O novo neste exercício inaciano de repetição se mostra com evidência nos “três colóquios, que devem ser feitos da seguinte maneira [EE 62]: primeiro, a Nossa Senhora, para que me alcance graça de seu Filho e Senhor para três coisas: 1º Que eu sinta conhecimento interno de meus pecados, detestando-os; 2º Que eu sinta a desordem de minhas operações, para que, detestando-a, me corrija e ponha-me em ordem; 3º Pedir conhecimento do mundo, para que, detestando-o, afaste de mim suas vaidades e futilidades.
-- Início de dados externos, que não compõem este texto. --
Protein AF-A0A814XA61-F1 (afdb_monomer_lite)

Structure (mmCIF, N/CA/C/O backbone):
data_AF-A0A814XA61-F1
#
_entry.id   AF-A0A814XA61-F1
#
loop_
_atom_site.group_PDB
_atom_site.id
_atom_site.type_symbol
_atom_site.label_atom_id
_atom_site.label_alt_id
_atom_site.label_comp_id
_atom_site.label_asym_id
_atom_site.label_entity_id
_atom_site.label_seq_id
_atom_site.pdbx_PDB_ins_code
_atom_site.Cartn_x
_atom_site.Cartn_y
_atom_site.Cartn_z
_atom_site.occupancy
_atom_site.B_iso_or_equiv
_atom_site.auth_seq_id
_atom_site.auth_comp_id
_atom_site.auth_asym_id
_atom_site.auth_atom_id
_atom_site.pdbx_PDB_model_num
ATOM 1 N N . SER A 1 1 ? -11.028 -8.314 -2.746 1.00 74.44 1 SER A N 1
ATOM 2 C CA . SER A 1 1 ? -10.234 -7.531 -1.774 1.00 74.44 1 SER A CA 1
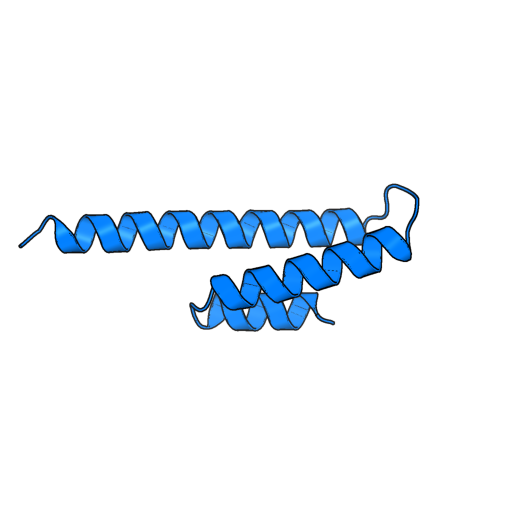ATOM 3 C C . SER A 1 1 ? -9.348 -6.574 -2.550 1.00 74.44 1 SER A C 1
ATOM 5 O O . SER A 1 1 ? -8.670 -7.052 -3.452 1.00 74.44 1 SER A O 1
ATOM 7 N N . LEU A 1 2 ? -9.345 -5.270 -2.237 1.00 78.69 2 LEU A N 1
ATOM 8 C CA . LEU A 1 2 ? -8.471 -4.286 -2.909 1.00 78.69 2 LEU A CA 1
ATOM 9 C C . LEU A 1 2 ? -6.989 -4.681 -2.827 1.00 78.69 2 LEU A C 1
ATOM 11 O O . LEU A 1 2 ? -6.249 -4.511 -3.785 1.00 78.69 2 LEU A O 1
ATOM 15 N N . ASN A 1 3 ? -6.599 -5.353 -1.741 1.00 78.62 3 ASN A N 1
ATOM 16 C CA . ASN A 1 3 ? -5.266 -5.928 -1.582 1.00 78.62 3 ASN A CA 1
ATOM 17 C C . ASN A 1 3 ? -4.921 -6.927 -2.707 1.00 78.62 3 ASN A C 1
ATOM 19 O O . ASN A 1 3 ? -3.815 -6.927 -3.223 1.00 78.62 3 ASN A O 1
ATOM 23 N N . SER A 1 4 ? -5.868 -7.773 -3.117 1.00 80.50 4 SER A N 1
ATOM 24 C CA . SER A 1 4 ? -5.648 -8.735 -4.208 1.00 80.50 4 SER A CA 1
ATOM 25 C C . SER A 1 4 ? -5.572 -8.054 -5.576 1.00 80.50 4 SER A C 1
ATOM 27 O O . SER A 1 4 ? -4.872 -8.538 -6.458 1.00 80.50 4 SER A O 1
ATOM 29 N N . VAL A 1 5 ? -6.274 -6.929 -5.747 1.00 83.75 5 VAL A N 1
ATOM 30 C CA . VAL A 1 5 ? -6.219 -6.117 -6.972 1.00 83.75 5 VAL A CA 1
ATOM 31 C C . VAL A 1 5 ? -4.864 -5.417 -7.079 1.00 83.75 5 VAL A C 1
ATOM 33 O O . VAL A 1 5 ? -4.246 -5.470 -8.138 1.00 83.75 5 VAL A O 1
ATOM 36 N N . GLY A 1 6 ? -4.366 -4.856 -5.972 1.00 85.44 6 GLY A N 1
ATOM 37 C CA . GLY A 1 6 ? -3.027 -4.268 -5.898 1.00 85.44 6 GLY A CA 1
ATOM 38 C C . GLY A 1 6 ? -1.934 -5.267 -6.284 1.00 85.44 6 GLY A C 1
ATOM 39 O O . GLY A 1 6 ? -1.114 -4.981 -7.151 1.00 85.44 6 GLY A O 1
ATOM 40 N N . THR A 1 7 ? -1.995 -6.492 -5.743 1.00 83.06 7 THR A N 1
ATOM 41 C CA . THR A 1 7 ? -1.065 -7.570 -6.122 1.00 83.06 7 THR A CA 1
ATOM 42 C C . THR A 1 7 ? -1.159 -7.917 -7.609 1.00 83.06 7 THR A C 1
ATOM 44 O O . THR A 1 7 ? -0.134 -8.143 -8.241 1.00 83.06 7 THR A O 1
ATOM 47 N N . GLY A 1 8 ? -2.363 -7.920 -8.189 1.00 85.56 8 GLY A N 1
A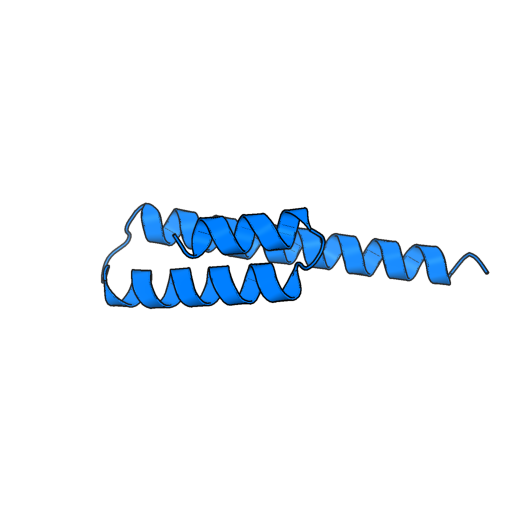TOM 48 C CA . GLY A 1 8 ? -2.550 -8.128 -9.626 1.00 85.56 8 GLY A CA 1
ATOM 49 C C . GLY A 1 8 ? -1.800 -7.096 -10.473 1.00 85.56 8 GLY A C 1
ATOM 50 O O . GLY A 1 8 ? -1.069 -7.461 -11.392 1.00 85.56 8 GLY A O 1
ATOM 51 N N . TYR A 1 9 ? -1.915 -5.812 -10.139 1.00 85.50 9 TYR A N 1
ATOM 52 C CA . TYR A 1 9 ? -1.212 -4.752 -10.865 1.00 85.50 9 TYR A CA 1
ATOM 53 C C . TYR A 1 9 ? 0.308 -4.790 -10.684 1.00 85.50 9 TYR A C 1
ATOM 55 O O . TYR A 1 9 ? 1.022 -4.625 -11.673 1.00 85.50 9 TYR A O 1
ATOM 63 N N . ASP A 1 10 ? 0.802 -5.107 -9.483 1.00 79.12 10 ASP A N 1
ATOM 64 C CA . ASP A 1 10 ? 2.237 -5.341 -9.263 1.00 79.12 10 ASP A CA 1
ATOM 65 C C . ASP A 1 10 ? 2.758 -6.472 -10.162 1.00 79.12 10 ASP A C 1
ATOM 67 O O . ASP A 1 10 ? 3.796 -6.326 -10.806 1.00 79.12 10 ASP A O 1
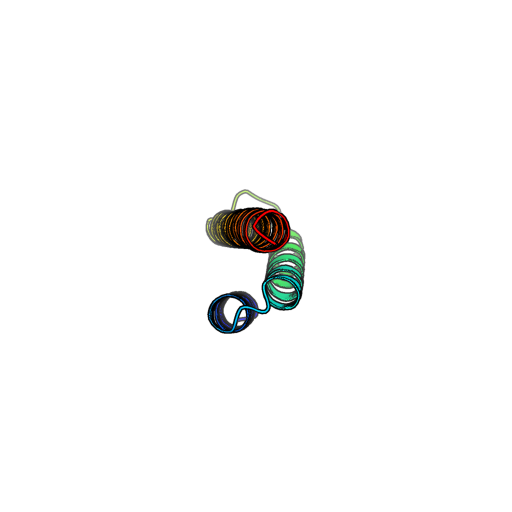ATOM 71 N N . THR A 1 11 ? 2.016 -7.582 -10.276 1.00 81.69 11 THR A N 1
ATOM 72 C CA . THR A 1 11 ? 2.405 -8.699 -11.158 1.00 81.69 11 THR A CA 1
ATOM 73 C C . THR A 1 11 ? 2.355 -8.348 -12.644 1.00 81.69 11 THR A C 1
ATOM 75 O O . THR A 1 11 ? 3.079 -8.943 -13.437 1.00 81.69 11 THR A O 1
ATOM 78 N N . LEU A 1 12 ? 1.541 -7.360 -13.024 1.00 84.12 12 LEU A N 1
ATOM 79 C CA . LEU A 1 12 ? 1.479 -6.821 -14.385 1.00 84.12 12 LEU A CA 1
ATOM 80 C C . LEU A 1 12 ? 2.562 -5.760 -14.656 1.00 84.12 12 LEU A C 1
ATOM 82 O O . LEU A 1 12 ? 2.624 -5.226 -15.761 1.00 84.12 12 LEU A O 1
ATOM 86 N N . GLY A 1 13 ? 3.408 -5.445 -13.668 1.00 82.00 13 GLY A N 1
ATOM 87 C CA . GLY A 1 13 ? 4.450 -4.421 -13.763 1.00 82.00 13 GLY A CA 1
ATOM 88 C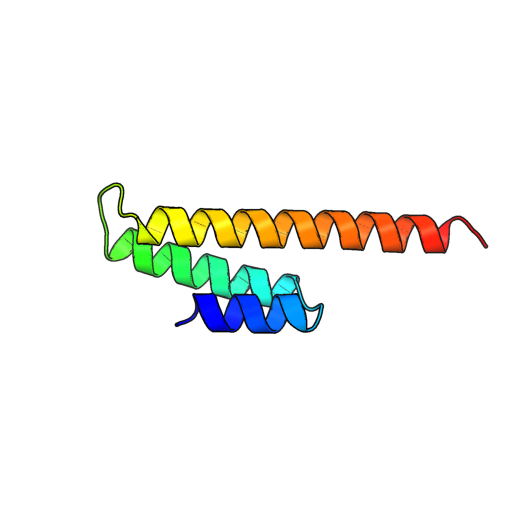 C . GLY A 1 13 ? 3.945 -2.986 -13.581 1.00 82.00 13 GLY A C 1
ATOM 89 O O . GLY A 1 13 ? 4.744 -2.051 -13.583 1.00 82.00 13 GLY A O 1
ATOM 90 N N . ASP A 1 14 ? 2.641 -2.787 -13.369 1.00 83.50 14 ASP A N 1
ATOM 91 C CA . ASP A 1 14 ? 2.053 -1.478 -13.073 1.00 83.50 14 ASP A CA 1
ATOM 92 C C . ASP A 1 14 ? 2.044 -1.231 -11.558 1.00 83.50 14 ASP A C 1
ATOM 94 O O . ASP A 1 14 ? 1.004 -1.159 -10.898 1.00 83.50 14 ASP A O 1
ATOM 98 N N . ALA A 1 15 ? 3.246 -1.086 -10.998 1.00 80.44 15 ALA A N 1
ATOM 99 C CA . ALA A 1 15 ? 3.442 -0.852 -9.567 1.00 80.44 15 ALA A CA 1
ATOM 100 C C . ALA A 1 15 ? 2.803 0.461 -9.071 1.00 80.44 15 ALA A C 1
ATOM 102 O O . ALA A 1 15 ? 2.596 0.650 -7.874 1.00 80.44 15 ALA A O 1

O 2º e o 3º colóquios são com o Filho e com o Pai em torno dos mesmos três pontos”.
Pedir, até com teimosia, para alcançar, no Espírito, uma autêntica revelação da profunda malícia do pecado, do meu pecado também, para que eu sinta a profundidade do mal de onde me tira o Redentor e, assim, compreenda as dimensões infinitas do seu carinho e do seu cuidado por mim, pecador(a).
Uma observação: “Reconhecer a desordem e detestá-la supõe, para o exercitante latino-americano, consciência de sua situação pessoal em relação ao sistema injusto e opressor que vigora na América Latina, causa de tantos sofrimentos e mortes. Levando em conta que este é o continente com o maior número de batizados, é escandaloso o divórcio entre a fé e a promoção da justiça”.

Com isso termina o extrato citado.